* **Brief**
Given the material below, return only the lines starting at the line with "ATOM 101 C CA" and ending at the line with "ATOM 109 C CA", exactly as they appear.

══════

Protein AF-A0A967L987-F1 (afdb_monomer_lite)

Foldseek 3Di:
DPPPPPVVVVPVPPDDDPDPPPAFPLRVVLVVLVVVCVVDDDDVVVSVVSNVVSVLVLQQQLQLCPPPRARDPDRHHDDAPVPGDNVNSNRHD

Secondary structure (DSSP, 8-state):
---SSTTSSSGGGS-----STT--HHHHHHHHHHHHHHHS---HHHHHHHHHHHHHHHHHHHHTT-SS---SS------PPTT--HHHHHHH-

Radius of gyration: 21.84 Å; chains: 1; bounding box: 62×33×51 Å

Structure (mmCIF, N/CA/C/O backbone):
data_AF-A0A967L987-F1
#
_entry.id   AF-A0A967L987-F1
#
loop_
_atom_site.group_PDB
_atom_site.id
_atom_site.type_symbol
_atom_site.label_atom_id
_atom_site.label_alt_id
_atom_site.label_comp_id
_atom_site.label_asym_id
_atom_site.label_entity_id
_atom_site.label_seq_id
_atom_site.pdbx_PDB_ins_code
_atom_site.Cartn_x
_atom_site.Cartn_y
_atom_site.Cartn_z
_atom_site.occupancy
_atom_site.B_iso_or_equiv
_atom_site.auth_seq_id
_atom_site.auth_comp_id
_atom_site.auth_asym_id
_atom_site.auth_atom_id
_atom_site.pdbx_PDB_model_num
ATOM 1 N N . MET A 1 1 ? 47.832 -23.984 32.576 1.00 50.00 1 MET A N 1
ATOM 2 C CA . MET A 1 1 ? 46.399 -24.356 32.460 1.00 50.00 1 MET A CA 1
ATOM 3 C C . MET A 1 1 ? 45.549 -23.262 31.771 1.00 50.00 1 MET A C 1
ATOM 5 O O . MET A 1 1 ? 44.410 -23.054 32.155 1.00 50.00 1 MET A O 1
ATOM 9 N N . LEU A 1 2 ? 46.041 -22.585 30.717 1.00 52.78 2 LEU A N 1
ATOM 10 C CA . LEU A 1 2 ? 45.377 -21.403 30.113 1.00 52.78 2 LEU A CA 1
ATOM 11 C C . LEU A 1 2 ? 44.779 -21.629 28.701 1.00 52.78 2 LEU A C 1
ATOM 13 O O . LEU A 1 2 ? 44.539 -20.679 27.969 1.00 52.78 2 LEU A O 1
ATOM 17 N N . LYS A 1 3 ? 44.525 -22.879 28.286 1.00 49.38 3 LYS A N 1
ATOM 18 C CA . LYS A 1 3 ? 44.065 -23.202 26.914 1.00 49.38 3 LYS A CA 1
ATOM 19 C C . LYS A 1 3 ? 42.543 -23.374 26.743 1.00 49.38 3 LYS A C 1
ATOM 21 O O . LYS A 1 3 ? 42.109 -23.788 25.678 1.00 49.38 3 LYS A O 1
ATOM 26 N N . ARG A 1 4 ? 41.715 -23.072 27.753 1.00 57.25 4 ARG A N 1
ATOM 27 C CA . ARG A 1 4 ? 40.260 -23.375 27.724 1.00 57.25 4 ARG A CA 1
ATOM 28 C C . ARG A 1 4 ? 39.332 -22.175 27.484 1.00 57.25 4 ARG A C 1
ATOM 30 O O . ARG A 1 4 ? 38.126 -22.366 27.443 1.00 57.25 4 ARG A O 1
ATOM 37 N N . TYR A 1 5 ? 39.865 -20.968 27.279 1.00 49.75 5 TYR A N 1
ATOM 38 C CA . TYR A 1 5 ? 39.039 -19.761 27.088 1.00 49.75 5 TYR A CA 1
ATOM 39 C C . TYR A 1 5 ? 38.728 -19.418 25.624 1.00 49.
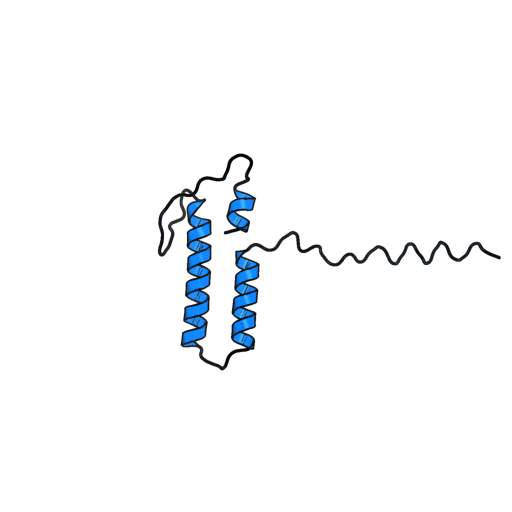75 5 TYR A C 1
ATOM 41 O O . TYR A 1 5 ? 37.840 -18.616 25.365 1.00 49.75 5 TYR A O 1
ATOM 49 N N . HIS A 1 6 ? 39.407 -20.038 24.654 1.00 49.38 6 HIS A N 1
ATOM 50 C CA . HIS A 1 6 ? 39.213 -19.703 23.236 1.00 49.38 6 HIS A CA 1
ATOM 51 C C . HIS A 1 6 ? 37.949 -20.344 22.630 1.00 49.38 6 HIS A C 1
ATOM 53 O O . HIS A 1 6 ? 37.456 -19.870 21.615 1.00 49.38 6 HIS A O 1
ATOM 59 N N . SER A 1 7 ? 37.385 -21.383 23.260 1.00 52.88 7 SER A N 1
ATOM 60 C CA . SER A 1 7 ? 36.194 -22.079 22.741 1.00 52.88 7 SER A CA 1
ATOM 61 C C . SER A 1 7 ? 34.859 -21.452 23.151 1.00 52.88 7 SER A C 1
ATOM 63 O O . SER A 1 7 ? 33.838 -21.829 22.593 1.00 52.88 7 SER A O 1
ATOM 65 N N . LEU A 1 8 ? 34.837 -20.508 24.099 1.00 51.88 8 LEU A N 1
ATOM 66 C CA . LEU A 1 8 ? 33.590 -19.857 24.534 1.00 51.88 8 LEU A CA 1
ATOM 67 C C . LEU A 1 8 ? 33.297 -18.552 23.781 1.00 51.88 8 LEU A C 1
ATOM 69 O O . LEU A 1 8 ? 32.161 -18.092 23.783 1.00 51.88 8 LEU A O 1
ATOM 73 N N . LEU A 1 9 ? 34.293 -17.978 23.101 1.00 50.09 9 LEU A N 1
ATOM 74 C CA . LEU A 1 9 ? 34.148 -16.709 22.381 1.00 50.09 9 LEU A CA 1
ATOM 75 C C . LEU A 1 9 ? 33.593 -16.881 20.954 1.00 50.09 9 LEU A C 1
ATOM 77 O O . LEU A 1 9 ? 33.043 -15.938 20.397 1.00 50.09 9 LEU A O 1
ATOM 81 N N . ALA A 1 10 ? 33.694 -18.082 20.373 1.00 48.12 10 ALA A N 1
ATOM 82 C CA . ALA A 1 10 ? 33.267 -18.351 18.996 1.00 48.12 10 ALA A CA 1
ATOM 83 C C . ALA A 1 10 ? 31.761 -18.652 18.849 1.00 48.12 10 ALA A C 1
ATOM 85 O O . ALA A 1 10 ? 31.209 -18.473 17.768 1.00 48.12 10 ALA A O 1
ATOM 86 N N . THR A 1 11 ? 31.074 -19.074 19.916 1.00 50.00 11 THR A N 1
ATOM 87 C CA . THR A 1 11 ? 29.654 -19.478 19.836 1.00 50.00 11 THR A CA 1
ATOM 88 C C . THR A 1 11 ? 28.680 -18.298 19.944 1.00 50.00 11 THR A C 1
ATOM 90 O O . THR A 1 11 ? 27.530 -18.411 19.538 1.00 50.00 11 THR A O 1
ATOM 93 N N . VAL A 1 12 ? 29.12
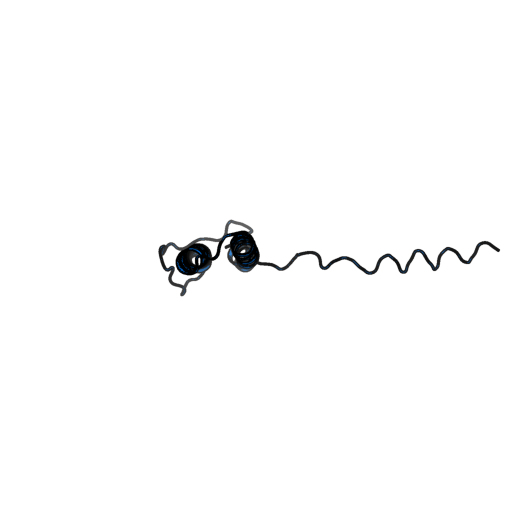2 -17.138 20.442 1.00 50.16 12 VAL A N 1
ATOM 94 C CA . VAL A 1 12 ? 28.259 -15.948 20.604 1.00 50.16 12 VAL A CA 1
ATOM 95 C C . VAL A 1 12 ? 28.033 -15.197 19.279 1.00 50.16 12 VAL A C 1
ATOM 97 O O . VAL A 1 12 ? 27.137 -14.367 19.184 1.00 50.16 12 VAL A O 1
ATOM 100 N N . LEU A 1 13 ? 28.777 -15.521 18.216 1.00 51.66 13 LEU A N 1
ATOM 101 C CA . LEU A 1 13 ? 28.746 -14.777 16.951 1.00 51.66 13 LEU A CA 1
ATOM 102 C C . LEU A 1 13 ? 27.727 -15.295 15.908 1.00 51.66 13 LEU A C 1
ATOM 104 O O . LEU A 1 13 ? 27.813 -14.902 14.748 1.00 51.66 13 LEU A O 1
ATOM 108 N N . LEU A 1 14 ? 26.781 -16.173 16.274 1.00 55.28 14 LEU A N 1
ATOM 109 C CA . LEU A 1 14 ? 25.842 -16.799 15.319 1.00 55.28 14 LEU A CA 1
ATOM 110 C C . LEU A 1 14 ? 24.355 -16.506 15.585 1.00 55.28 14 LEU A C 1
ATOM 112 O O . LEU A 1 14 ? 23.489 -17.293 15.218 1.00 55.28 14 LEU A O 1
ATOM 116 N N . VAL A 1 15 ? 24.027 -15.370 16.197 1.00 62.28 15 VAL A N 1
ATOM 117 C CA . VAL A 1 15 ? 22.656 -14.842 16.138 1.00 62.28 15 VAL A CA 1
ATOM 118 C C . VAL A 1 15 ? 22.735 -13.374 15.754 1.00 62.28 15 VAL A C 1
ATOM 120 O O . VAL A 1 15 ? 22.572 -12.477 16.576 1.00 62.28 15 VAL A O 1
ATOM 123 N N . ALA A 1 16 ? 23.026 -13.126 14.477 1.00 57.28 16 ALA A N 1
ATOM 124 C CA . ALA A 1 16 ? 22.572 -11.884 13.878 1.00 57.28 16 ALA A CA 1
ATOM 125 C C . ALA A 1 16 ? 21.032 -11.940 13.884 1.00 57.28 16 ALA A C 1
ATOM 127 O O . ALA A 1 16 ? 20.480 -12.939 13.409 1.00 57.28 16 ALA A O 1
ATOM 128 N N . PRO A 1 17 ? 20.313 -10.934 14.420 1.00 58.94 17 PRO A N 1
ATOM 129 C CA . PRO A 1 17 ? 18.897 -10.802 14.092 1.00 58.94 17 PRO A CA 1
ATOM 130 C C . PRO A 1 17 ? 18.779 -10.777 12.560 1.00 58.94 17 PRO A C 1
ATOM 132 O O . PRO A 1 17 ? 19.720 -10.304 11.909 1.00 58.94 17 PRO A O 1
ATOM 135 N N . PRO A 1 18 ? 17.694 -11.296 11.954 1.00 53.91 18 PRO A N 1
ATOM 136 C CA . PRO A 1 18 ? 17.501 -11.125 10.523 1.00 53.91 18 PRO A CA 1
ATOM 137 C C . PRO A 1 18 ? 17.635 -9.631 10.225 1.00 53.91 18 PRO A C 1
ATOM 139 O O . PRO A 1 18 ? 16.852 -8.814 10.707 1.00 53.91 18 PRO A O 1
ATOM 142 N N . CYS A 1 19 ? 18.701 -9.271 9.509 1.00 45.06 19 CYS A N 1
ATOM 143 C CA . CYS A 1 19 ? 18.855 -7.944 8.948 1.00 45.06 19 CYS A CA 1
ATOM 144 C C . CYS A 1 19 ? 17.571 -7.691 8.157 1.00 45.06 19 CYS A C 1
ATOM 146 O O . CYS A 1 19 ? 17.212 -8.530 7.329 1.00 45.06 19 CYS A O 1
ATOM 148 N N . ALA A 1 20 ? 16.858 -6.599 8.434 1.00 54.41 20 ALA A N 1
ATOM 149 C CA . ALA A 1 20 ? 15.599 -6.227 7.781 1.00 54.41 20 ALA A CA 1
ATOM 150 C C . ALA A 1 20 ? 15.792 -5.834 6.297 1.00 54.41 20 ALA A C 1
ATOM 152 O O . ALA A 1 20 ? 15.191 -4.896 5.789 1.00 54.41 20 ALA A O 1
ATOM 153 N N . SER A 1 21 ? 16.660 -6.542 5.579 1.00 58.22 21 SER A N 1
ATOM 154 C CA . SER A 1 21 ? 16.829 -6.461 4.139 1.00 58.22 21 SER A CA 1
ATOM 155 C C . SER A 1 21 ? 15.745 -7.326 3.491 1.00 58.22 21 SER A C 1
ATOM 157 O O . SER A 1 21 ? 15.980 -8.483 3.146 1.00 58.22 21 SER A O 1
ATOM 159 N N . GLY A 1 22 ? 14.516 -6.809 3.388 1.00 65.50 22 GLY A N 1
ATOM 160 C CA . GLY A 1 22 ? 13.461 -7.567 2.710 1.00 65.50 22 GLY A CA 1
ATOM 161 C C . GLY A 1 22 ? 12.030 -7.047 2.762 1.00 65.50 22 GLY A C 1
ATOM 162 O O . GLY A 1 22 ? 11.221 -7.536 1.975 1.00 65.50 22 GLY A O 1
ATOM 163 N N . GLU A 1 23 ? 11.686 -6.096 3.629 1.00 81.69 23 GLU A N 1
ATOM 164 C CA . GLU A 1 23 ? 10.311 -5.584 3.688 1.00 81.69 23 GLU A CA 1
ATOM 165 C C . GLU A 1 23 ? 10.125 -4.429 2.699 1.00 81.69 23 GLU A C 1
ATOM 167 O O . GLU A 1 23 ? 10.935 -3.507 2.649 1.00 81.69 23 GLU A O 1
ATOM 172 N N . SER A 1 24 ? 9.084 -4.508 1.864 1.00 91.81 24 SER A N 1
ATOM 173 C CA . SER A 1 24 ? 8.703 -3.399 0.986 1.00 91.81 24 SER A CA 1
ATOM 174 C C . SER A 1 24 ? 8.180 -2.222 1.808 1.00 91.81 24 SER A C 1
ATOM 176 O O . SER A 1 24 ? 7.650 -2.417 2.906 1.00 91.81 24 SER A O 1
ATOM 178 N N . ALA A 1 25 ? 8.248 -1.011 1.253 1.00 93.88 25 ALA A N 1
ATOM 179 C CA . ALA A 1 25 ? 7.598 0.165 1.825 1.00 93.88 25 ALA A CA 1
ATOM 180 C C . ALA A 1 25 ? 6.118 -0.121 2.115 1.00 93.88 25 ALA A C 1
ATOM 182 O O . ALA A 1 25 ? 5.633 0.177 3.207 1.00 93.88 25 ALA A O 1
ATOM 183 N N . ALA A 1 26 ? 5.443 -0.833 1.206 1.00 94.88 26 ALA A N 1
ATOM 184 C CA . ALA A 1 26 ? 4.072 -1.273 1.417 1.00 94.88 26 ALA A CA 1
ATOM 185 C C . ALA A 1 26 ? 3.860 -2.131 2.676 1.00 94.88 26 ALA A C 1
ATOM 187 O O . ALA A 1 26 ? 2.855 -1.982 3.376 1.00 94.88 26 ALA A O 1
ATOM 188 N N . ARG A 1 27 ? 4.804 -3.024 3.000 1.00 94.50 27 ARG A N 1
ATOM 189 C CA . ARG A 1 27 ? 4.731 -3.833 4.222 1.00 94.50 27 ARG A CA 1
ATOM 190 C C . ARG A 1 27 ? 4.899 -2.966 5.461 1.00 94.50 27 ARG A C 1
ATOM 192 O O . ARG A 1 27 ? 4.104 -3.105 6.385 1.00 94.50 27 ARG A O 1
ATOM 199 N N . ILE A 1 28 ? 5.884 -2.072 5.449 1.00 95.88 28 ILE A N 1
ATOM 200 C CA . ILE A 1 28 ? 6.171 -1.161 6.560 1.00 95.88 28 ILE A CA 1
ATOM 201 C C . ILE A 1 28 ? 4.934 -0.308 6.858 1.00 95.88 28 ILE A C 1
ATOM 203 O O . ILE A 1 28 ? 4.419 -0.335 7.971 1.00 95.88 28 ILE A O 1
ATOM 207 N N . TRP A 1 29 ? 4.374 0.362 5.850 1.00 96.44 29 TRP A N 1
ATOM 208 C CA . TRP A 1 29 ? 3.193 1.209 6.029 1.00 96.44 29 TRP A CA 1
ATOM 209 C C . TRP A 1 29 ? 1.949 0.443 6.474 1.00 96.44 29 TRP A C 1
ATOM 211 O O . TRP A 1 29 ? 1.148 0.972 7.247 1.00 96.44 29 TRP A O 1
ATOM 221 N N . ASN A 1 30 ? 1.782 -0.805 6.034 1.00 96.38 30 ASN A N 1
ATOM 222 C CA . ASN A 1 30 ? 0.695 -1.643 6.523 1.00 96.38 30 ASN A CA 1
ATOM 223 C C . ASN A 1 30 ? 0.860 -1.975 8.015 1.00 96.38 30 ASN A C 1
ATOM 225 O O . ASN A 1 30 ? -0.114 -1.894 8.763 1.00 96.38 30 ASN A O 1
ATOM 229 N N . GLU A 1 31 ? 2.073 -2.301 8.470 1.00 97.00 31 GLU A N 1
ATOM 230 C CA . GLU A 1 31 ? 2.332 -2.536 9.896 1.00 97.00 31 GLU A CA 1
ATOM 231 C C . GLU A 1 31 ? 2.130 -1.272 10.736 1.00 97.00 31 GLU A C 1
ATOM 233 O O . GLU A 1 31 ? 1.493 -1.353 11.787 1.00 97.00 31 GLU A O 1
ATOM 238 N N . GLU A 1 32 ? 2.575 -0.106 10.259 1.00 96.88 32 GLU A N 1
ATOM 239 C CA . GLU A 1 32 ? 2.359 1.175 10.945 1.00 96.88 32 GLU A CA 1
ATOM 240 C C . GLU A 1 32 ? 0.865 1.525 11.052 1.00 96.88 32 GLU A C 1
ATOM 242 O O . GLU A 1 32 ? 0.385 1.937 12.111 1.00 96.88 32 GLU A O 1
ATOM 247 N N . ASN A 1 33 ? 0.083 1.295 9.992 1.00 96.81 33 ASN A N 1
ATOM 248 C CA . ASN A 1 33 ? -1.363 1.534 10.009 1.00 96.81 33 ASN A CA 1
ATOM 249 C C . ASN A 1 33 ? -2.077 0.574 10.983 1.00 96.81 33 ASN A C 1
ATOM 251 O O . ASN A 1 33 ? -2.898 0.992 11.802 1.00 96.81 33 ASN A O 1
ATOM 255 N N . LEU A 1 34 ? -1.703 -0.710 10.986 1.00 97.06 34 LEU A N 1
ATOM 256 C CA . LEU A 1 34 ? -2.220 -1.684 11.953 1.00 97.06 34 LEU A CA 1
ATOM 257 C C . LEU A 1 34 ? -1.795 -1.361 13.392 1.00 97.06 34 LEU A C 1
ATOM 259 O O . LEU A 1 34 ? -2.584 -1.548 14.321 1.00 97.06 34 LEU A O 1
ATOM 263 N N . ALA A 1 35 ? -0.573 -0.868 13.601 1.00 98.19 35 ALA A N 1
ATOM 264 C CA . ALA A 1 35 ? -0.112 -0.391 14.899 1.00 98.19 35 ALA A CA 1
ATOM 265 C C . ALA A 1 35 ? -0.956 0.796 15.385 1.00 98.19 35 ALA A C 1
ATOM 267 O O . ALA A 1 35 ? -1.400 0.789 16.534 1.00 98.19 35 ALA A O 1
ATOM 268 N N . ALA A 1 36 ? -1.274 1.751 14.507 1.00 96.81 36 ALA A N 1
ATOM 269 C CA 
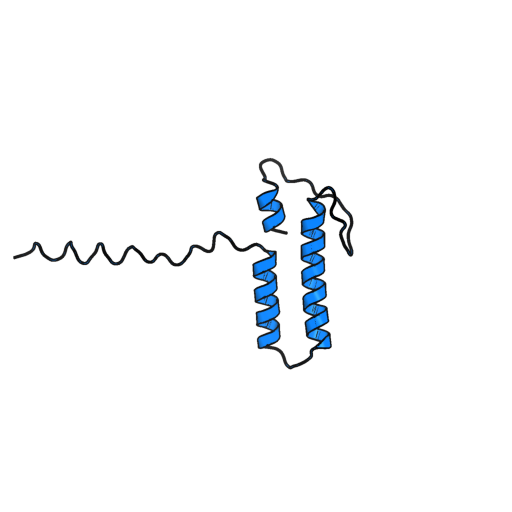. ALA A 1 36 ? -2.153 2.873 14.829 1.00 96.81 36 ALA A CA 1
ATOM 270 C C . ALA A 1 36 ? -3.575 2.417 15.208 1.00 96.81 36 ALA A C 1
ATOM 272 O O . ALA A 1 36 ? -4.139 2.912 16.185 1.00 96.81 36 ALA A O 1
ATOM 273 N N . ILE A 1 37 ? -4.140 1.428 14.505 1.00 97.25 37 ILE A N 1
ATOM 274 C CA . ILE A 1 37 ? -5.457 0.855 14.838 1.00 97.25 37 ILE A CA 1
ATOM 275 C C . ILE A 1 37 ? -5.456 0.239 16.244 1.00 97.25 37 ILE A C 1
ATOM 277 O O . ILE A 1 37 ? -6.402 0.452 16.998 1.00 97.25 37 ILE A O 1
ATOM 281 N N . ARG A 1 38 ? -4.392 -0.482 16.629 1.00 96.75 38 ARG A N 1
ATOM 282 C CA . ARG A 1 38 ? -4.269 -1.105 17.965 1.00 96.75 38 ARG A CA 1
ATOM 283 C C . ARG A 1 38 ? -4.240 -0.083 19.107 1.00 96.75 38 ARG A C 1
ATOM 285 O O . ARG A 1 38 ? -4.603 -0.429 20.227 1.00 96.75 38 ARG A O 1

══════

* **Written solution**
ATOM 101 C CA . LEU A 1 13 ? 28.746 -14.777 16.951 1.00 51.66 13 LEU A CA 1
ATOM 102 C C . LEU A 1 13 ? 27.727 -15.295 15.908 1.00 51.66 13 LEU A C 1
ATOM 104 O O . LEU A 1 13 ? 27.813 -14.902 14.748 1.00 51.66 13 LEU A O 1
ATOM 108 N N . LEU A 1 14 ? 26.781 -16.173 16.274 1.00 55.28 14 LEU A N 1
ATOM 109 C CA . LEU A 1 14 ? 25.842 -16.799 15.319 1.00 55.28 14 LEU A CA 1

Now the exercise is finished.